Consider keeping a careful watch on the following:

Approval and denial rates by prohibited basis category. Are you seeing significant disparities in the approval and denial rates between control group and prohibited basis group applicants? Are the disparities for products or business units using these technologies different from those that are using more traditional underwriting models? Some differences can be expected—remember the Treasury report indicated a belief that Alternative Data could help to expand access to credit for those with thin or no credit files.

If that is the case, we would hope to see an increase in the approval rates for groups that were previously unbanked or underserved. If, however, that disparity shows higher rates of denial for those groups when using Alternative Data, that may indicate a need for additional research or changes to the algorithms, as appropriate.

Average price by prohibited basis category. While some variance in pricing is normal, it is important to frequently monitor for pricing disparities and understand them. This becomes particularly important when using Alternative Data factors in pricing loans. Are you seeing all, or a majority of, your prohibited basis group borrowers get the highest rates? That may be cause for concern, particularly if those disparities cannot be explained with regression and/or other further analysis, such as comparative file review.

Application volume. While most institutions already monitor application volume for HMDA reportable loans, this may need to be expanded to other types of lending. For institutions that are using Alternative Data via a third party in the marketing space, monitoring application volume should be considered standard for all product types.

Are there groups that are represented in the demographics that are not represented in your population of applications? If there has been a recent marketing campaign, for example, are all of the applications from that campaign from non-minority areas or from other control group categories? If so, that could be indicative of a potential issue with the criteria.

As with all monitoring activities, make sure that results are communicated as appropriate and are used to improve the process. All applicable committees and management should understand the results and be prepared to take action as needed to control risk.

Advanced analytics.

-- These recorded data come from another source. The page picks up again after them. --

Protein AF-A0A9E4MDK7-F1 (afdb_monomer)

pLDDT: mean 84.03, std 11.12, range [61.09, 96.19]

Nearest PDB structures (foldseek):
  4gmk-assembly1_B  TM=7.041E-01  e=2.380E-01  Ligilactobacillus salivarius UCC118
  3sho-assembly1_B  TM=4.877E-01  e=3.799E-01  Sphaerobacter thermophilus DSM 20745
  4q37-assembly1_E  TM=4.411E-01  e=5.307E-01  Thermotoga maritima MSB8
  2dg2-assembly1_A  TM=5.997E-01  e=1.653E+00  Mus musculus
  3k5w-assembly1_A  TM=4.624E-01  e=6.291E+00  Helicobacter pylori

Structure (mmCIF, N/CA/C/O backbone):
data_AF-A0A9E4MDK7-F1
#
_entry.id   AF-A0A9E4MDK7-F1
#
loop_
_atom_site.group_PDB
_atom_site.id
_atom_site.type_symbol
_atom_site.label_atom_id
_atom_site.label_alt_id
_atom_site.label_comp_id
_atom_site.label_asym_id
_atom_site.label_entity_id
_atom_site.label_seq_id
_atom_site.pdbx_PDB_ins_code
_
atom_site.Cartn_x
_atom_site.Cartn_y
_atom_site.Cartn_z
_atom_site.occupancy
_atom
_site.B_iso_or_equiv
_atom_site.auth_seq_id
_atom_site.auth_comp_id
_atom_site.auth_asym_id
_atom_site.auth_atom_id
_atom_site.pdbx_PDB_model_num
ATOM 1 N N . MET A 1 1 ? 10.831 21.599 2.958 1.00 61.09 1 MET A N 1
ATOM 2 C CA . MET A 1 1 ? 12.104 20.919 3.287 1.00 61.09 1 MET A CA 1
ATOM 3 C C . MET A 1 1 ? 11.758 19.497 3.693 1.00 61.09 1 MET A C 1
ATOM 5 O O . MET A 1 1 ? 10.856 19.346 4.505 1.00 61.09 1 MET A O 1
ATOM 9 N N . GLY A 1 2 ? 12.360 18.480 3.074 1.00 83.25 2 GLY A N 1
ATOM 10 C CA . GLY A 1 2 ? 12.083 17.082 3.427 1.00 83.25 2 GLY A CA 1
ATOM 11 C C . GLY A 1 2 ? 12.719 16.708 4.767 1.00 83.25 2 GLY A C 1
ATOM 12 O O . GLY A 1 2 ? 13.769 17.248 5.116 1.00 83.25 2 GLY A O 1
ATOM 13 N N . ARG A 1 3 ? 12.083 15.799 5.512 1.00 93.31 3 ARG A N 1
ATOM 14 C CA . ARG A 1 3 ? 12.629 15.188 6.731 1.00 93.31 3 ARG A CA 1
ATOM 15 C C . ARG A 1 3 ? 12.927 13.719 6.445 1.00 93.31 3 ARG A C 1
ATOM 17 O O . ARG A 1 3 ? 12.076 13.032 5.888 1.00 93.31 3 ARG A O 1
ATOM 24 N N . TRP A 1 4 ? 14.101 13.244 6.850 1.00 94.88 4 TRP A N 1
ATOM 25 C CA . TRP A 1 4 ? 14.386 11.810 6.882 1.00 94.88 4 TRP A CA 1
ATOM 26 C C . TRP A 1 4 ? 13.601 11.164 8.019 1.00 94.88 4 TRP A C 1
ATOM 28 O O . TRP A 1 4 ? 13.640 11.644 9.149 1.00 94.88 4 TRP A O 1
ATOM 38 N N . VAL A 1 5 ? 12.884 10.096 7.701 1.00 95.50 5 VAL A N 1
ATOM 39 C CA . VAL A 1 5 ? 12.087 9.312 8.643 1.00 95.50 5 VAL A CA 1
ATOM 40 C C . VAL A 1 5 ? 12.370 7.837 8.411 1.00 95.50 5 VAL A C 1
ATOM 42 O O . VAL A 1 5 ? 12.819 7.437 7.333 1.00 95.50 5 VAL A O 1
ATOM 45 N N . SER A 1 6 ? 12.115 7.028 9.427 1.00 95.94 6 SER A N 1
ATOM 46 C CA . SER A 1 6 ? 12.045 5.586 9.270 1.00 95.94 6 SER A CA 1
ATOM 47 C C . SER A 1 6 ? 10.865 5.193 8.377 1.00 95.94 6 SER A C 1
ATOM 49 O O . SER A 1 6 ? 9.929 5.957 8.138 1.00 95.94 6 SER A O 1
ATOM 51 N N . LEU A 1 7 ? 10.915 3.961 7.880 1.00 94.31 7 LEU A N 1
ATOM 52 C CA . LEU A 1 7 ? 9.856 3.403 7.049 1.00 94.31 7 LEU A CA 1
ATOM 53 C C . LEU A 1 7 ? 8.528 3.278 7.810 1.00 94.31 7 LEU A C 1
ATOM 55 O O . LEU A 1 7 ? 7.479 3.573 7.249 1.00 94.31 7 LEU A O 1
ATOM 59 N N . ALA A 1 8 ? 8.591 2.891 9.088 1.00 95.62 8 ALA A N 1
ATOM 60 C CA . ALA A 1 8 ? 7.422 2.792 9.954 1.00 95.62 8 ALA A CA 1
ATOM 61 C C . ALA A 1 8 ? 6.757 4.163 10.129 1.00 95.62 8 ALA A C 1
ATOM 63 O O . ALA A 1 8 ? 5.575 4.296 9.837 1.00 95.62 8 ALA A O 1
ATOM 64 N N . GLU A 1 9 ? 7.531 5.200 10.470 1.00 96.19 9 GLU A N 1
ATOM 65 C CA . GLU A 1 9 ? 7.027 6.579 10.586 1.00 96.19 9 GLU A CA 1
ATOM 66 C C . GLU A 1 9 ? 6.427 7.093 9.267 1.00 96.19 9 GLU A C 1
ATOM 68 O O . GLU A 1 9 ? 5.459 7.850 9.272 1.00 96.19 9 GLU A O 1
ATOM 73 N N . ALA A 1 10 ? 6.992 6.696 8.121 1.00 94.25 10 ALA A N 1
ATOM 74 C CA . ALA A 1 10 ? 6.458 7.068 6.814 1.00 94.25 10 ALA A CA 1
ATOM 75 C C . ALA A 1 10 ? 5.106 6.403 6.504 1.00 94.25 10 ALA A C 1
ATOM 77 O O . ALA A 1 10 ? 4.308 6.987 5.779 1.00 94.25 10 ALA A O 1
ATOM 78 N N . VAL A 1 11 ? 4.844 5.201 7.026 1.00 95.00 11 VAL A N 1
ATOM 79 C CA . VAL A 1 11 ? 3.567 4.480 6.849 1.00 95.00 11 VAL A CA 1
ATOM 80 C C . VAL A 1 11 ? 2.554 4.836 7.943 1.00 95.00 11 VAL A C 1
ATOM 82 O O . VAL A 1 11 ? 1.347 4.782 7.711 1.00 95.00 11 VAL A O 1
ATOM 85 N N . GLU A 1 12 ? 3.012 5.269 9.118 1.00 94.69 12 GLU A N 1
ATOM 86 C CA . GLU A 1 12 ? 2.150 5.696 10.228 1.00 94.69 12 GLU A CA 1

The basic monitoring above is a start and should be considered as mandatory for any robust fair lending program. Recognize that advanced analytics may be required, as well. Where there are disparities in denial rates or pricing, statistical regression may be necessary. Assuming you have an understanding of what data points are included in the Alternative Data utilized, regression will allow the ability to see the influence that each factor is having on the decision made or pricing granted. Once the factors influencing the results are understood, an institution can then determine if they are comfortable with the factors being utilized or if they would prefer to remove them.

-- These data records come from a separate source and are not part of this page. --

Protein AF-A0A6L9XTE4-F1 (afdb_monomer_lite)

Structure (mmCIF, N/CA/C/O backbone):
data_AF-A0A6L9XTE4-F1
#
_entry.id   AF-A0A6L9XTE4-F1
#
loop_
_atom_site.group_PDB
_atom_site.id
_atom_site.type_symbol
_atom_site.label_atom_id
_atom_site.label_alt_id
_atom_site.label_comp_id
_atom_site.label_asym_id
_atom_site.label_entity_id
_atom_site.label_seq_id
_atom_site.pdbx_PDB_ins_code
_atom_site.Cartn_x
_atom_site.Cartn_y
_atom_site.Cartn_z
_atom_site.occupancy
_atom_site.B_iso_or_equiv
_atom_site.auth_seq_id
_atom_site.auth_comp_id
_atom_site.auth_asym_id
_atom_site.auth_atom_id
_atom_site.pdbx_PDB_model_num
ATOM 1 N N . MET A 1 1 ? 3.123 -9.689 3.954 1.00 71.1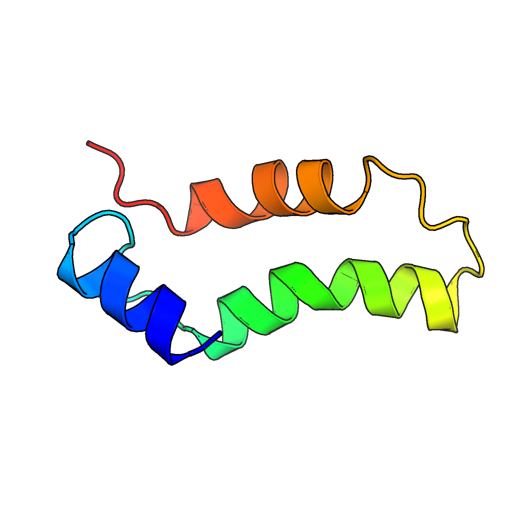9 1 MET A N 1
ATOM 2 C CA . MET A 1 1 ? 2.278 -8.489 3.785 1.00 71.19 1 MET A CA 1
ATOM 3 C C . MET A 1 1 ? 1.012 -8.587 4.616 1.00 71.19 1 MET A C 1
ATOM 5 O O . MET A 1 1 ? 0.815 -7.726 5.456 1.00 71.19 1 MET A O 1
ATOM 9 N N . HIS A 1 2 ? 0.202 -9.639 4.449 1.00 78.25 2 HIS A N 1
ATOM 10 C CA . HIS A 1 2 ? -1.090 -9.732 5.133 1.00 78.25 2 HIS A CA 1
ATOM 11 C C . HIS A 1 2 ? -1.004 -9.601 6.665 1.00 78.25 2 HIS A C 1
ATOM 13 O O . HIS A 1 2 ? -1.726 -8.803 7.248 1.00 78.25 2 HIS A O 1
ATOM 19 N N . GLU A 1 3 ? -0.055 -10.292 7.303 1.00 83.62 3 GLU A N 1
ATOM 20 C CA . GLU A 1 3 ? 0.179 -10.183 8.753 1.00 83.62 3 GLU A CA 1
ATOM 21 C C . GLU A 1 3 ? 0.614 -8.773 9.189 1.00 83.62 3 GLU A C 1
ATOM 23 O O . GLU A 1 3 ? 0.089 -8.249 10.161 1.00 83.62 3 GLU A O 1
ATOM 28 N N . ILE A 1 4 ? 1.497 -8.116 8.427 1.00 84.31 4 ILE A N 1
ATOM 29 C CA . ILE A 1 4 ? 1.994 -6.759 8.730 1.00 84.31 4 ILE A CA 1
ATOM 30 C C . ILE A 1 4 ? 0.851 -5.738 8.686 1.00 84.31 4 ILE A C 1
ATOM 32 O O . ILE A 1 4 ? 0.724 -4.904 9.577 1.00 84.31 4 ILE A O 1
ATOM 36 N N . VAL A 1 5 ? -0.004 -5.819 7.663 1.00 82.69 5 VAL A N 1
ATOM 37 C CA . VAL A 1 5 ? -1.161 -4.925 7.515 1.00 82.69 5 VAL A CA 1
ATOM 38 C C . VAL A 1 5 ? -2.196 -5.201 8.608 1.00 82.69 5 VAL A C 1
ATOM 40 O O . VAL A 1 5 ? -2.734 -4.266 9.194 1.00 82.69 5 VAL A O 1
ATOM 43 N N . GLN A 1 6 ? -2.442 -6.471 8.941 1.00 81.31 6 GLN A N 1
ATOM 44 C CA . GLN A 1 6 ? -3.315 -6.820 10.062 1.00 81.31 6 GLN A CA 1
ATOM 45 C C . GLN A 1 6 ? -2.788 -6.289 11.397 1.00 81.31 6 GLN A C 1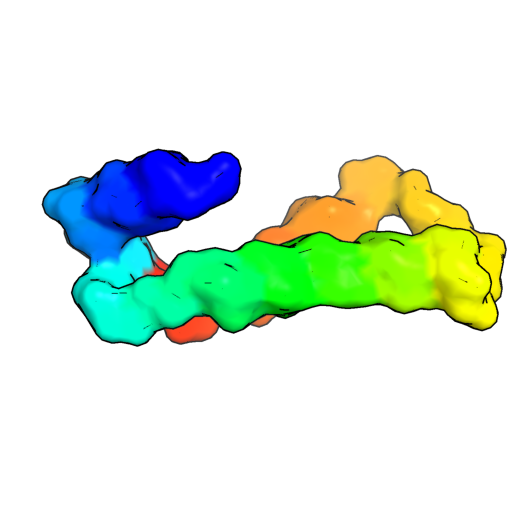
ATOM 47 O O . GLN A 1 6 ? -3.577 -5.834 12.220 1.00 81.31 6 GLN A O 1
ATOM 52 N N . ASP A 1 7 ? -1.480 -6.339 11.627 1.00 84.56 7 ASP A N 1
ATOM 53 C CA . ASP A 1 7 ? -0.883 -5.826 12.856 1.00 84.56 7 ASP A CA 1
ATOM 54 C C . ASP A 1 7 ? -0.942 -4.294 12.920 1.00 84.56 7 ASP A C 1
ATOM 56 O O . ASP A 1 7 ? -1.316 -3.765 13.965 1.00 84.56 7 ASP A O 1
ATOM 60 N N . GLY A 1 8 ? -0.722 -3.592 11.801 1.00 82.25 8 GLY A N 1
ATOM 61 C CA . GLY A 1 8 ? -0.937 -2.140 11.696 1.00 82.25 8 GLY A CA 1
ATOM 62 C C . GLY A 1 8 ? -2.402 -1.719 11.894 1.00 82.25 8 GLY A C 1
ATOM 63 O O . GLY A 1 8 ? -2.697 -0.684 12.489 1.00 82.25 8 GLY A O 1
ATOM 64 N N . ALA A 1 9 ? -3.358 -2.541 11.454 1.00 81.12 9 ALA A N 1
ATOM 65 C CA . ALA A 1 9 ? -4.776 -2.314 11.738 1.00 81.12 9 ALA A CA 1
ATOM 66 C C . ALA A 1 9 ? -5.106 -2.546 13.224 1.00 81.12 9 ALA A C 1
ATOM 68 O O . ALA A 1 9 ? -5.844 -1.767 13.825 1.00 81.12 9 ALA A O 1
ATOM 69 N N . LYS A 1 10 ? -4.529 -3.582 13.852 1.00 82.75 10 LYS A N 1
ATOM 70 C CA . LYS A 1 10 ? -4.689 -3.842 15.296 1.00 82.75 10 LYS A CA 1
ATOM 71 C C . LYS A 1 10 ? -4.044 -2.760 16.164 1.00 82.75 10 LYS A C 1
ATOM 73 O O . LYS A 1 10 ? -4.568 -2.483 17.240 1.00 82.75 10 LYS A O 1
ATOM 78 N N . SER A 1 11 ? -2.926 -2.172 15.731 1.00 84.12 11 SER A N 1
ATOM 79 C CA . SER A 1 11 ? -2.255 -1.077 16.446 1.00 84.12 11 SER A CA 1
ATOM 80 C C . SER A 1 11 ? -2.963 0.273 16.284 1.00 84.12 11 SER A C 1
ATOM 82 O O . SER A 1 11 ? -2.641 1.215 17.007 1.00 84.12 11 SER A O 1
ATOM 84 N N . GLY A 1 12 ? -3.963 0.358 15.397 1.00 82.81 12 GLY A N 1
ATOM 85 C CA . GLY A 1 12 ? -4.720 1.579 15.119 1.00 82.81 12 GLY A CA 1
ATOM 86 C C . GLY A 1 12 ? -4.022 2.536 14.151 1.00 82.81 12 GLY A C 1
ATOM 87 O O . GLY A 1 12 ? -4.456 3.676 14.015 1.00 82.81 12 GLY A O 1
ATOM 88 N N . GLU A 1 13 ? -2.957 2.095 13.480 1.00 87.38 13 GLU A N 1
ATOM 89 C CA . GLU A 1 13 ? -2.251 2.878 12.458 1.00 87.38 13 GLU A CA 1
ATOM 90 C C . GLU A 1 13 ? -3.009 2.878 11.124 1.00 87.38 13 GLU A C 1
ATOM 92 O O . GLU A 1 13 ? -3.028 3.879 10.402 1.00 87.38 13 GLU A O 1
ATOM 97 N N . LEU A 1 14 ? -3.672 1.764 10.808 1.00 90.12 14 LEU A N 1
ATOM 98 C CA . LEU A 1 14 ? -4.496 1.604 9.614 1.00 90.12 14 LEU A CA 1
ATOM 99 C C . LEU A 1 14 ? -5.984 1.622 9.957 1.00 90.12 14 LEU A C 1
ATOM 101 O O . LEU A 1 14 ? -6.409 1.206 11.036 1.00 90.12 14 LEU A O 1
ATOM 105 N N . LYS A 1 15 ? -6.790 2.058 8.990 1.00 90.19 15 LYS A N 1
ATOM 106 C CA . LYS A 1 15 ? -8.249 1.963 9.042 1.00 90.19 15 LYS A CA 1
ATOM 107 C C . LYS A 1 15 ? -8.697 0.511 9.283 1.00 90.19 15 LYS A C 1
ATOM 109 O O . LYS A 1 15 ? -8.204 -0.371 8.575 1.00 90.19 15 LYS A O 1
ATOM 114 N N . PRO A 1 16 ? -9.633 0.232 10.211 1.00 84.69 16 PRO A N 1
ATOM 115 C CA . PRO A 1 16 ? -10.136 -1.123 10.462 1.00 84.69 16 PRO A CA 1
ATOM 116 C C . PRO A 1 16 ? -10.737 -1.797 9.224 1.00 84.69 16 PRO A C 1
ATOM 118 O O . PRO A 1 16 ? -10.705 -3.017 9.102 1.00 84.69 16 PRO A O 1
ATOM 121 N N . GLU A 1 17 ? -11.279 -0.997 8.308 1.00 87.31 17 GLU A N 1
ATOM 122 C CA . GLU A 1 17 ? -11.852 -1.411 7.029 1.00 87.31 17 GLU A CA 1
ATOM 123 C C . GLU A 1 17 ? -10.824 -1.561 5.897 1.00 87.31 17 GLU A C 1
ATOM 125 O O . GLU A 1 17 ? -11.215 -1.743 4.745 1.00 87.31 17 GLU A O 1
ATOM 130 N N . THR A 1 18 ? -9.523 -1.464 6.196 1.00 89.12 18 THR A N 1
ATOM 131 C CA . THR A 1 18 ? -8.460 -1.626 5.197 1.00 89.12 18 THR A CA 1
ATOM 132 C C . THR A 1 18 ? -8.571 -2.987 4.520 1.00 89.12 18 THR A C 1
ATOM 134 O O . THR A 1 18 ? -8.355 -4.031 5.138 1.00 89.12 18 THR A O 1
ATOM 137 N N . ASP A 1 19 ? -8.856 -2.960 3.221 1.00 91.38 19 ASP A N 1
ATOM 138 C CA . ASP A 1 19 ? -8.718 -4.120 2.355 1.00 91.38 19 ASP A CA 1
ATOM 139 C C . ASP A 1 19 ? -7.226 -4.350 2.079 1.00 91.38 19 ASP A C 1
ATOM 141 O O . ASP A 1 19 ? -6.554 -3.577 1.390 1.00 91.38 19 ASP A O 1
ATOM 145 N N . VAL A 1 20 ? -6.702 -5.410 2.688 1.00 89.25 20 VAL A N 1
ATOM 146 C CA . VAL A 1 20 ? -5.287 -5.781 2.633 1.00 89.25 20 VAL A CA 1
ATOM 147 C C . VAL A 1 20 ? -4.853 -6.155 1.220 1.00 89.25 20 VAL A C 1
ATOM 149 O O . VAL A 1 20 ? -3.722 -5.852 0.828 1.00 89.25 20 VAL A O 1
ATOM 152 N N . ASP A 1 21 ? -5.735 -6.805 0.463 1.00 91.75 21 ASP A N 1
ATOM 153 C CA . ASP A 1 21 ? -5.430 -7.258 -0.889 1.00 91.75 21 ASP A CA 1
ATOM 154 C C . ASP A 1 21 ? -5.400 -6.055 -1.833 1.00 91.75 21 ASP A C 1
ATOM 156 O O . ASP A 1 21 ? -4.457 -5.913 -2.610 1.00 91.75 21 ASP A O 1
ATOM 160 N N . LEU A 1 22 ? -6.330 -5.109 -1.670 1.00 93.38 22 LEU A N 1
ATOM 161 C CA . LEU A 1 22 ? -6.310 -3.847 -2.410 1.00 93.38 22 LEU A CA 1
ATOM 162 C C . LEU A 1 22 ? -5.066 -3.000 -2.098 1.00 93.38 22 LEU A C 1
ATOM 164 O O . LEU A 1 22 ? -4.434 -2.468 -3.012 1.00 93.38 22 LEU A O 1
ATOM 168 N N . LEU A 1 23 ? -4.684 -2.870 -0.822 1.00 93.25 23 LEU A N 1
ATOM 169 C CA . LEU A 1 23 ? -3.458 -2.161 -0.439 1.00 93.25 23 LEU A CA 1
ATOM 170 C C . LEU A 1 23 ? -2.228 -2.808 -1.096 1.00 93.25 23 LEU A C 1
ATOM 172 O O . LEU A 1 23 ? -1.364 -2.112 -1.632 1.00 93.25 23 LEU A O 1
ATOM 176 N N . HIS A 1 24 ? -2.164 -4.139 -1.100 1.00 92.19 24 HIS A N 1
ATOM 177 C CA . HIS A 1 24 ? -1.101 -4.883 -1.765 1.00 92.19 24 HIS A CA 1
ATOM 178 C C . HIS A 1 24 ? -1.098 -4.637 -3.284 1.00 92.19 24 HIS A C 1
ATOM 180 O O . HIS A 1 24 ? -0.056 -4.316 -3.855 1.00 92.19 24 HIS A O 1
ATOM 186 N N . GLU A 1 25 ? -2.250 -4.698 -3.948 1.00 94.38 25 GLU A N 1
ATOM 187 C CA . GLU A 1 25 ? -2.354 -4.404 -5.381 1.00 94.38 25 GLU A CA 1
ATOM 188 C C . GLU A 1 25 ? -1.869 -2.991 -5.727 1.00 94.38 25 GLU A C 1
ATOM 190 O O . GLU A 1 25 ? -1.154 -2.812 -6.713 1.00 94.38 25 GLU A O 1
ATOM 195 N N . LEU A 1 26 ? -2.190 -1.990 -4.908 1.00 95.25 26 LEU A N 1
ATOM 196 C CA . LEU A 1 26 ? -1.803 -0.600 -5.161 1.00 95.25 26 LEU A CA 1
ATOM 197 C C . LEU A 1 26 ? -0.323 -0.316 -4.883 1.00 95.25 26 LEU A C 1
ATOM 199 O O . LEU A 1 26 ? 0.269 0.515 -5.572 1.00 95.25 26 LEU A O 1
ATOM 203 N N . LEU A 1 27 ? 0.293 -1.008 -3.921 1.00 93.88 27 LEU A N 1
ATOM 204 C CA . LEU A 1 27 ? 1.729 -0.879 -3.648 1.00 93.88 27 LEU A CA 1
ATOM 205 C C . LEU A 1 27 ? 2.586 -1.557 -4.728 1.00 93.88 27 LEU A C 1
ATOM 207 O O . LEU A 1 27 ? 3.623 -1.030 -5.125 1.00 93.88 27 LEU A O 1
ATOM 211 N N . PHE A 1 28 ? 2.163 -2.719 -5.228 1.00 92.56 28 PHE A N 1
ATOM 212 C CA . PHE A 1 28 ? 2.973 -3.515 -6.156 1.00 92.56 28 PHE A CA 1
ATOM 213 C C . PHE A 1 28 ? 2.590 -3.329 -7.628 1.00 92.56 28 PHE A C 1
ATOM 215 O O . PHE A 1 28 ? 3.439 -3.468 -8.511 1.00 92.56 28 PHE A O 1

Complaints. As with implementing any new product or service, complaints can give an idea of areas that may have increased risk. Are you seeing an increase or a concerning trend in complaints? If so, this may suggest an underlying issue—particularly if there are complaints alleging discrimination. Not every complaint that alleges discrimination will be indicative of a true problem, but sometimes where there is smoke there is fire.

Remain flexible

The age of machines is here. For many, this an exciting time to be in fair lending! It gives us a chance to play an important role at the leading edge of methodology and practices that help to keep lending fair, and we have the potential to expand access to credit to previously unbanked or underserved populations. So perhaps that means the machines aren’t all that bad—that is, if they don’t become too self-aware!

Britt Faircloth
Consulting Manager

Britt Faircloth is a consulting manager for Wolters Kluwer U.S. Advisory Services, where she focuses on CRA, HMDA, fair lending and redlining data analytics for institutions of all sizes, including CRA and fair lending market analysis, fair lending risk reviews, and integrated redlining reviews.